Get the fastest Washington LLC formation online with worry-free services and support to start your business
You’ve spent countless hours researching to see if your business idea will work. You know that your product or service is unique enough to stand out from the competition. You’ve figured out your target market. Now, you’re ready to take the plunge. It’s time to turn your dream into reality by starting your own business in Washington state. To do that, you need more than just an in-demand product or service. You also need to make your business legal by creating an LLC in Washington State.
Luckily, we’re here to help. Here is a comprehensive guide to limited liability companies (LLCs) in Washington. You’ll learn how our products and services can help you start and grow your business from the ground up.
Starting a limited liability company isn’t as complicated as you may be imagining. It does, however, demand careful attention to detail. Before you can file your Certificate of Formation, there are preliminary matters to consider. These include choosing a unique name that meets Washington state’s criteria, appointing a registered agent to accept legal correspondence for your business, and formulating a comprehensive operating agreement.
It might sound like a lot, but our many tools and support services can make the process easier. This leaves you to focus on what you really want to do: build and grow your business.
Before you register your LLC in Washington, you need to decide on a name. Make sure that your LLC name isn’t taken by another company in the state. Also, make sure it is unusual enough to be distinguished. The state has a business name search, but with our Washington business name search page tool, we’ll walk you through it step by step.
Washington state law requires you to include some variation of “Limited Liability Company” as the name’s suffix. You can end your company’s name with the full “Limited Liability Company,” shorten it to “Limited Liability Co.,” or use the abbreviations “LLC” or “L.L.C.”
The state additionally prohibits certain words and combinations of words from appearing in LLC business names. You cannot use words that would suggest your limited liability company is a financial institution, like “banker,” “banking,” “trust,” or “cooperative.” You also can’t combine the words “trust” and “loan.” Finally, you may not use any combination of two or more of the following words: “savings,” “association,” “society,” “home,” “loan,” or “building.”
You might not be ready to take the next step and file your Certificate of Formation right away. Washington gives you the option to reserve your intended name for 180 days, so if you need some time, use our name reservation service to make sure your name is ready when you are.
As you search for available business names, check if relevant domain names are available for those business names. A website is an affordable marketing tool that can drive customers to your business.

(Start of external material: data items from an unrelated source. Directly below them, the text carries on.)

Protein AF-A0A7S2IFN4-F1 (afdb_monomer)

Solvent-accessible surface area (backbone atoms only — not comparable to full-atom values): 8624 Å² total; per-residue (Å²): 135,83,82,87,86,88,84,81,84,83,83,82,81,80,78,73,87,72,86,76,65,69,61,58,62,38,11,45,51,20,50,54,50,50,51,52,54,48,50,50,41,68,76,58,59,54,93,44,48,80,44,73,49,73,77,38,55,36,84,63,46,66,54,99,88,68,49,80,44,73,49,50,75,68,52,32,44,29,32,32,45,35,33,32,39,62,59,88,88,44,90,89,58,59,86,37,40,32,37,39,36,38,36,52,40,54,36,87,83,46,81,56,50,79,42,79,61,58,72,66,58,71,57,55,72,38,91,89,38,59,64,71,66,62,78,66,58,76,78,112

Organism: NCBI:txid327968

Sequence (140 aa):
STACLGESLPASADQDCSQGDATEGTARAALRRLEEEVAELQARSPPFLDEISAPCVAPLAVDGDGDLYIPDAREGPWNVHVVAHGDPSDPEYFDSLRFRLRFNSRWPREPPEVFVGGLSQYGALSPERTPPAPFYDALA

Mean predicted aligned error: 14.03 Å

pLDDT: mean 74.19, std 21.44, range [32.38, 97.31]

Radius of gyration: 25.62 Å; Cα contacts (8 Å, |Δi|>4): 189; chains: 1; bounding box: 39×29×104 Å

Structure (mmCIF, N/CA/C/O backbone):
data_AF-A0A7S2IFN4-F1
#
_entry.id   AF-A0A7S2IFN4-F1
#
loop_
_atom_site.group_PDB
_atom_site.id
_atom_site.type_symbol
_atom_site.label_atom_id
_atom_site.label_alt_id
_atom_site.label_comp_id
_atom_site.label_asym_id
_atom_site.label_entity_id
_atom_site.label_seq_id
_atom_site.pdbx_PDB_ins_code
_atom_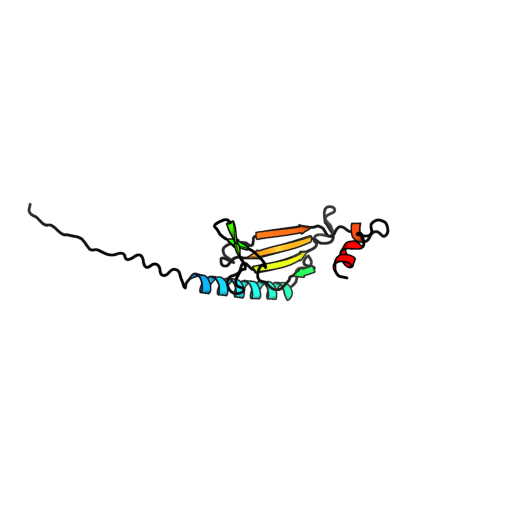site.Cartn_x
_atom_site.Cartn_y
_atom_site.Cartn_z
_atom_site.occupancy
_atom_site.B_iso_or_equiv
_atom_site.auth_seq_id
_atom_site.auth_comp_id
_atom_site.auth_asym_id
_atom_site.auth_atom_id
_atom_site.pdbx_PDB_model_num
ATOM 1 N N . SER A 1 1 ? -1.008 -16.687 74.202 1.00 42.38 1 SER A N 1
ATOM 2 C CA . SER A 1 1 ? -1.169 -16.056 72.882 1.00 42.38 1 SER A CA 1
ATOM 3 C C . SER A 1 1 ? -2.579 -16.326 72.391 1.00 42.38 1 SER A C 1
ATOM 5 O O . SER A 1 1 ? -2.828 -17.450 71.992 1.00 42.38 1 SER A O 1
ATOM 7 N N . THR A 1 2 ? -3.590 -15.512 72.722 1.00 37.28 2 THR A N 1
ATOM 8 C CA . THR A 1 2 ? -3.880 -14.127 72.251 1.00 37.28 2 THR A CA 1
ATOM 9 C C . THR A 1 2 ? -4.479 -14.167 70.834 1.00 37.28 2 THR A C 1
ATOM 11 O O . THR A 1 2 ? -3.743 -14.443 69.899 1.00 37.28 2 THR A O 1
ATOM 14 N N . ALA A 1 3 ? -5.822 -14.187 70.743 1.00 36.91 3 ALA A N 1
ATOM 15 C CA . ALA A 1 3 ? -6.724 -13.132 70.203 1.00 36.91 3 ALA A CA 1
ATOM 16 C C . ALA A 1 3 ? -6.960 -13.268 68.674 1.00 36.91 3 ALA A C 1
ATOM 18 O O . ALA A 1 3 ? -5.994 -13.390 67.937 1.00 36.91 3 ALA A O 1
ATOM 19 N N . CYS A 1 4 ? -8.178 -13.526 68.170 1.00 35.06 4 CYS A N 1
ATOM 20 C CA . CYS A 1 4 ? -9.379 -12.670 67.993 1.00 35.06 4 CYS A CA 1
ATOM 21 C C . CYS A 1 4 ? -9.344 -11.767 66.736 1.00 35.06 4 CYS A C 1
ATOM 23 O O . CYS A 1 4 ? -8.332 -11.125 66.491 1.00 35.06 4 CYS A O 1
ATOM 25 N N . LEU A 1 5 ? -10.526 -11.642 66.093 1.00 38.38 5 LEU A N 1
ATOM 26 C CA . LEU A 1 5 ? -10.957 -10.691 65.034 1.00 38.38 5 LEU A CA 1
ATOM 27 C C . LEU A 1 5 ? -10.546 -11.111 63.602 1.00 38.38 5 LEU A C 1
ATOM 29 O O . LEU A 1 5 ? -9.398 -11.446 63.369 1.00 38.38 5 LEU A O 1
ATOM 33 N N . GLY A 1 6 ? -11.409 -11.218 62.586 1.00 32.38 6 GLY A N 1
ATOM 34 C CA . GLY A 1 6 ? -12.688 -10.561 62.332 1.00 32.38 6 GLY A CA 1
ATOM 35 C C . GLY A 1 6 ? -12.454 -9.327 61.467 1.00 32.38 6 GLY A C 1
ATOM 36 O O . GLY A 1 6 ? -12.167 -8.288 62.035 1.00 32.38 6 GLY A O 1
ATOM 37 N N . GLU A 1 7 ? -12.595 -9.428 60.139 1.00 36.12 7 GLU A N 1
ATOM 38 C CA . GLU A 1 7 ? -12.887 -8.263 59.294 1.00 36.12 7 GLU A CA 1
ATOM 39 C C . GLU A 1 7 ? -13.463 -8.662 57.927 1.00 36.12 7 GLU A C 1
ATOM 41 O O . GLU A 1 7 ? -12.981 -9.564 57.242 1.00 36.12 7 GLU A O 1
ATOM 46 N N . SER A 1 8 ? -14.554 -7.983 57.589 1.00 41.31 8 SER A N 1
ATOM 47 C CA . SER A 1 8 ? -15.293 -8.034 56.334 1.00 41.31 8 SER A CA 1
ATOM 48 C C . SER A 1 8 ? -14.633 -7.136 55.277 1.00 41.31 8 SER A C 1
ATOM 50 O O . SER A 1 8 ? -14.114 -6.091 55.636 1.00 41.31 8 SER A O 1
ATOM 52 N N . LEU A 1 9 ? -14.729 -7.565 54.008 1.00 37.34 9 LEU A N 1
ATOM 53 C CA . LEU A 1 9 ? -14.678 -6.858 52.703 1.00 37.34 9 LEU A CA 1
ATOM 54 C C . LEU A 1 9 ? -14.123 -5.415 52.612 1.00 37.34 9 LEU A C 1
ATOM 56 O O . LEU A 1 9 ? -14.449 -4.547 53.417 1.00 37.34 9 LEU A O 1
ATOM 60 N N . PRO A 1 10 ? -13.601 -5.068 51.421 1.00 42.03 10 PRO A N 1
ATOM 61 C CA . PRO A 1 10 ? -14.368 -4.081 50.666 1.00 42.03 10 PRO A CA 1
ATOM 62 C C . PRO A 1 10 ? -14.753 -4.535 49.258 1.00 42.03 10 PRO A C 1
ATOM 64 O O . PRO A 1 10 ? -14.118 -5.370 48.617 1.00 42.03 10 PRO A O 1
ATOM 67 N N . ALA A 1 11 ? -15.867 -3.949 48.837 1.00 40.12 11 ALA A N 1
ATOM 68 C CA . ALA A 1 11 ? -16.437 -3.970 47.509 1.00 40.12 11 ALA A CA 1
ATOM 69 C C . ALA A 1 11 ? -15.616 -3.141 46.502 1.00 40.12 11 ALA A C 1
ATOM 71 O O . ALA A 1 11 ? -14.782 -2.327 46.888 1.00 40.12 11 ALA A O 1
ATOM 72 N N . SER A 1 12 ? -16.000 -3.290 45.231 1.00 40.34 12 SER A N 1
ATOM 73 C CA . SER A 1 12 ? -15.631 -2.480 44.063 1.00 40.34 12 SER A CA 1
ATOM 74 C C . SER A 1 12 ? -14.200 -2.654 43.543 1.00 40.34 12 SER A C 1
ATOM 76 O O . SER A 1 12 ? -13.231 -2.091 44.040 1.00 40.34 12 SER A O 1
ATOM 78 N N . ALA A 1 13 ? -14.107 -3.370 42.428 1.00 40.06 13 ALA A N 1
ATOM 79 C CA . ALA A 1 13 ? -13.562 -2.730 41.246 1.00 40.06 13 ALA A CA 1
ATOM 80 C C . ALA A 1 13 ? -14.672 -2.770 40.196 1.00 40.06 13 ALA A C 1
ATOM 82 O O . ALA A 1 13 ? -14.850 -3.766 39.496 1.00 40.06 13 ALA A O 1
ATOM 83 N N . ASP A 1 14 ? -15.465 -1.700 40.166 1.00 43.12 14 ASP A N 1
ATOM 84 C CA . ASP A 1 14 ? -16.146 -1.262 38.956 1.00 43.12 14 ASP A CA 1
ATOM 85 C C . ASP A 1 14 ? -15.101 -1.249 37.838 1.00 43.12 14 ASP A C 1
ATOM 87 O O . ASP A 1 14 ? -14.233 -0.375 37.773 1.00 43.12 14 ASP A O 1
ATOM 91 N N . GLN A 1 15 ? -15.109 -2.294 37.012 1.00 44.41 15 GLN A N 1
ATOM 92 C CA . GLN A 1 15 ? -14.290 -2.340 35.816 1.00 44.41 15 GLN A CA 1
ATOM 93 C C . GLN A 1 15 ? -15.021 -1.485 34.790 1.00 44.41 15 GLN A C 1
ATOM 95 O O . GLN A 1 15 ? -15.898 -1.939 34.060 1.00 44.41 15 GLN A O 1
ATOM 100 N N . ASP A 1 16 ? -14.705 -0.200 34.881 1.00 37.72 16 ASP A N 1
ATOM 101 C CA . ASP A 1 16 ? -15.182 0.886 34.054 1.00 37.72 16 ASP A CA 1
ATOM 102 C C . ASP A 1 16 ? -15.026 0.514 32.572 1.00 37.72 16 ASP A C 1
ATOM 104 O O . ASP A 1 16 ? -13.916 0.429 32.036 1.00 37.72 16 ASP A O 1
ATOM 108 N N . CYS A 1 17 ? -16.154 0.246 31.912 1.00 38.31 17 CYS A N 1
ATOM 109 C CA . CYS A 1 17 ? -16.268 0.062 30.469 1.00 38.31 17 CYS A CA 1
ATOM 110 C C . CYS A 1 17 ? -16.104 1.415 29.758 1.00 38.31 17 CYS A C 1
ATOM 112 O O . CYS A 1 17 ? -16.993 1.865 29.042 1.00 38.31 17 CYS A O 1
ATOM 114 N N . SER A 1 18 ? -14.953 2.055 29.946 1.00 46.19 18 SER A N 1
ATOM 115 C CA . SER A 1 18 ? -14.562 3.301 29.283 1.00 46.19 18 SER A CA 1
ATOM 116 C C . SER A 1 18 ? -13.506 3.015 28.208 1.00 46.19 18 SER A C 1
ATOM 118 O O . SER A 1 18 ? -12.447 3.634 28.165 1.00 46.19 18 SER A O 1
ATOM 120 N N . GLN A 1 19 ? -13.770 2.043 27.326 1.00 44.47 19 GLN A N 1
ATOM 121 C CA . GLN A 1 19 ? -12.971 1.768 26.118 1.00 44.47 19 GLN A CA 1
ATOM 122 C C . GLN A 1 19 ? -13.563 2.466 24.877 1.00 44.47 19 GLN A C 1
ATOM 124 O O . GLN A 1 19 ? -13.659 1.874 23.809 1.00 44.47 19 GLN A O 1
ATOM 129 N N . GLY A 1 20 ? -13.982 3.727 25.022 1.00 41.47 20 GLY A N 1
ATOM 130 C CA . GLY A 1 20 ? -14.488 4.539 23.906 1.00 41.47 20 GLY A CA 1
ATOM 131 C C . GLY A 1 20 ? -13.456 5.480 23.272 1.00 41.47 20 GLY A C 1
ATOM 132 O O . GLY A 1 20 ? -13.542 5.738 22.082 1.00 41.47 20 GLY A O 1
ATOM 133 N N . ASP A 1 21 ? -12.458 5.956 24.031 1.00 44.84 21 ASP A N 1
ATOM 134 C CA . ASP A 1 21 ? -11.633 7.112 23.614 1.00 44.84 21 ASP A CA 1
ATOM 135 C C . ASP A 1 21 ? -10.156 6.794 23.298 1.00 44.84 21 ASP A C 1
ATOM 137 O O . ASP A 1 21 ? -9.450 7.594 22.682 1.00 44.84 21 ASP A O 1
ATOM 141 N N . ALA A 1 22 ? -9.637 5.629 23.702 1.00 50.00 22 ALA A N 1
ATOM 142 C CA . ALA A 1 22 ? -8.213 5.303 23.522 1.00 50.00 22 ALA A CA 1
ATOM 143 C C . ALA A 1 22 ? -7.856 4.855 22.085 1.00 50.00 22 ALA A C 1
ATOM 145 O O . ALA A 1 22 ? -6.693 4.912 21.669 1.00 50.00 22 ALA A O 1
ATOM 146 N N . THR A 1 23 ? -8.845 4.407 21.315 1.00 59.28 23 THR A N 1
ATOM 147 C CA . THR A 1 23 ? -8.698 3.873 19.953 1.00 59.28 23 THR A CA 1
ATOM 148 C C . THR A 1 23 ? -8.621 4.970 18.892 1.00 59.28 23 THR A C 1
ATOM 150 O O . THR A 1 23 ? -7.780 4.885 17.998 1.00 59.28 23 THR A O 1
ATOM 153 N N . GLU A 1 24 ? -9.389 6.055 19.020 1.00 60.38 24 GLU A N 1
ATOM 154 C CA . GLU A 1 24 ? -9.346 7.160 18.047 1.00 60.38 24 GLU A CA 1
ATOM 155 C C . GLU A 1 24 ? -7.996 7.902 18.107 1.00 60.38 24 GLU A C 1
ATOM 157 O O . GLU A 1 24 ? -7.370 8.199 17.084 1.00 60.38 24 GLU A O 1
ATOM 162 N N . GLY A 1 25 ? -7.476 8.122 19.322 1.00 73.00 25 GLY A N 1
ATOM 163 C CA . GLY A 1 25 ? -6.170 8.753 19.528 1.00 73.00 25 GLY A CA 1
ATOM 164 C C . GLY A 1 25 ? -5.001 7.945 18.953 1.00 73.00 25 GLY A C 1
ATOM 165 O O . GLY A 1 25 ? -4.018 8.525 18.485 1.00 73.00 25 GLY A O 1
ATOM 166 N N . THR A 1 26 ? -5.110 6.613 18.945 1.00 84.88 26 THR A N 1
ATOM 167 C CA . THR A 1 26 ? -4.083 5.725 18.380 1.00 84.88 26 THR A CA 1
ATOM 168 C C . THR A 1 26 ? -4.179 5.640 16.861 1.00 84.88 26 THR A C 1
ATOM 170 O O . THR A 1 26 ? -3.155 5.797 16.196 1.00 84.88 26 THR A O 1
ATOM 173 N N . ALA A 1 27 ? -5.386 5.522 16.301 1.00 89.62 27 ALA A N 1
ATOM 174 C CA . ALA A 1 27 ? -5.594 5.508 14.854 1.00 89.62 27 ALA A CA 1
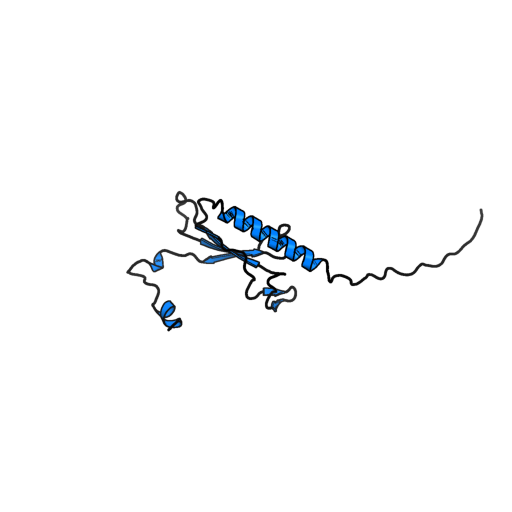ATOM 175 C C . ALA A 1 27 ? -5.118 6.805 14.182 1.00 89.62 27 ALA A C 1
ATOM 177 O O . ALA A 1 27 ? -4.373 6.770 13.204 1.00 89.62 27 ALA A O 1
ATOM 178 N N . ARG A 1 28 ? -5.444 7.966 14.760 1.00 91.44 28 ARG A N 1
ATOM 179 C CA . ARG A 1 28 ? -5.009 9.260 14.218 1.00 91.44 28 ARG A CA 1
ATOM 180 C C . ARG A 1 28 ? -3.491 9.441 14.259 1.00 91.44 28 ARG A C 1
ATOM 182 O O . ARG A 1 28 ? -2.912 10.030 13.347 1.00 91.44 28 ARG A O 1
ATOM 189 N N . ALA A 1 29 ? -2.840 8.956 15.316 1.00 92.75 29 ALA A N 1
ATOM 190 C CA . ALA A 1 29 ? -1.384 8.981 15.415 1.00 92.75 29 ALA A CA 1
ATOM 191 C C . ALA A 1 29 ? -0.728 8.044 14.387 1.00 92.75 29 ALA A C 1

You want a domain that aligns with your LLC name, making the website easy for search engines to find. Check out our domain registration and domain name search services for more information.
If you plan to use an alternate name for your limited liability company, you’ll need to complete this process twice. Known as a trade name or “Doing Business As” (DBA) name, you’ll first need to check that your trade name is available and compliant with Washington’s requirements. Unlike your LLC’s official name, your trade name should not have any business entity suffix, including “Limited Liability Company,” “LLC,” or “L.L.C.” The trade name should also not include any words relating to financial institutions, such as “bank,” “trust company,” “credit union,” or other similar words or phrases.
Once you’ve found an acceptable DBA name, you will need to register it. This guide to Washington DBAs can give you the specifics.
Every registered Washington business entity needs to have a registered agent. This is a person or entity acting as the point of contact for service of process and other legal documents on behalf of the business.
The registered agent must meet two conditions:
As an LLC member, you can list yourself as a Washington registered agent for your company; however, this option is not always in your best interest. If you are served with a lawsuit, for example, you don’t want to receive this paperwork at your place of business, with customers and clients around.
Instead, consider our professional registered agent service. We can help you fill this legal requirement and make sure all important documents get to you in a discreet and time-efficient manner.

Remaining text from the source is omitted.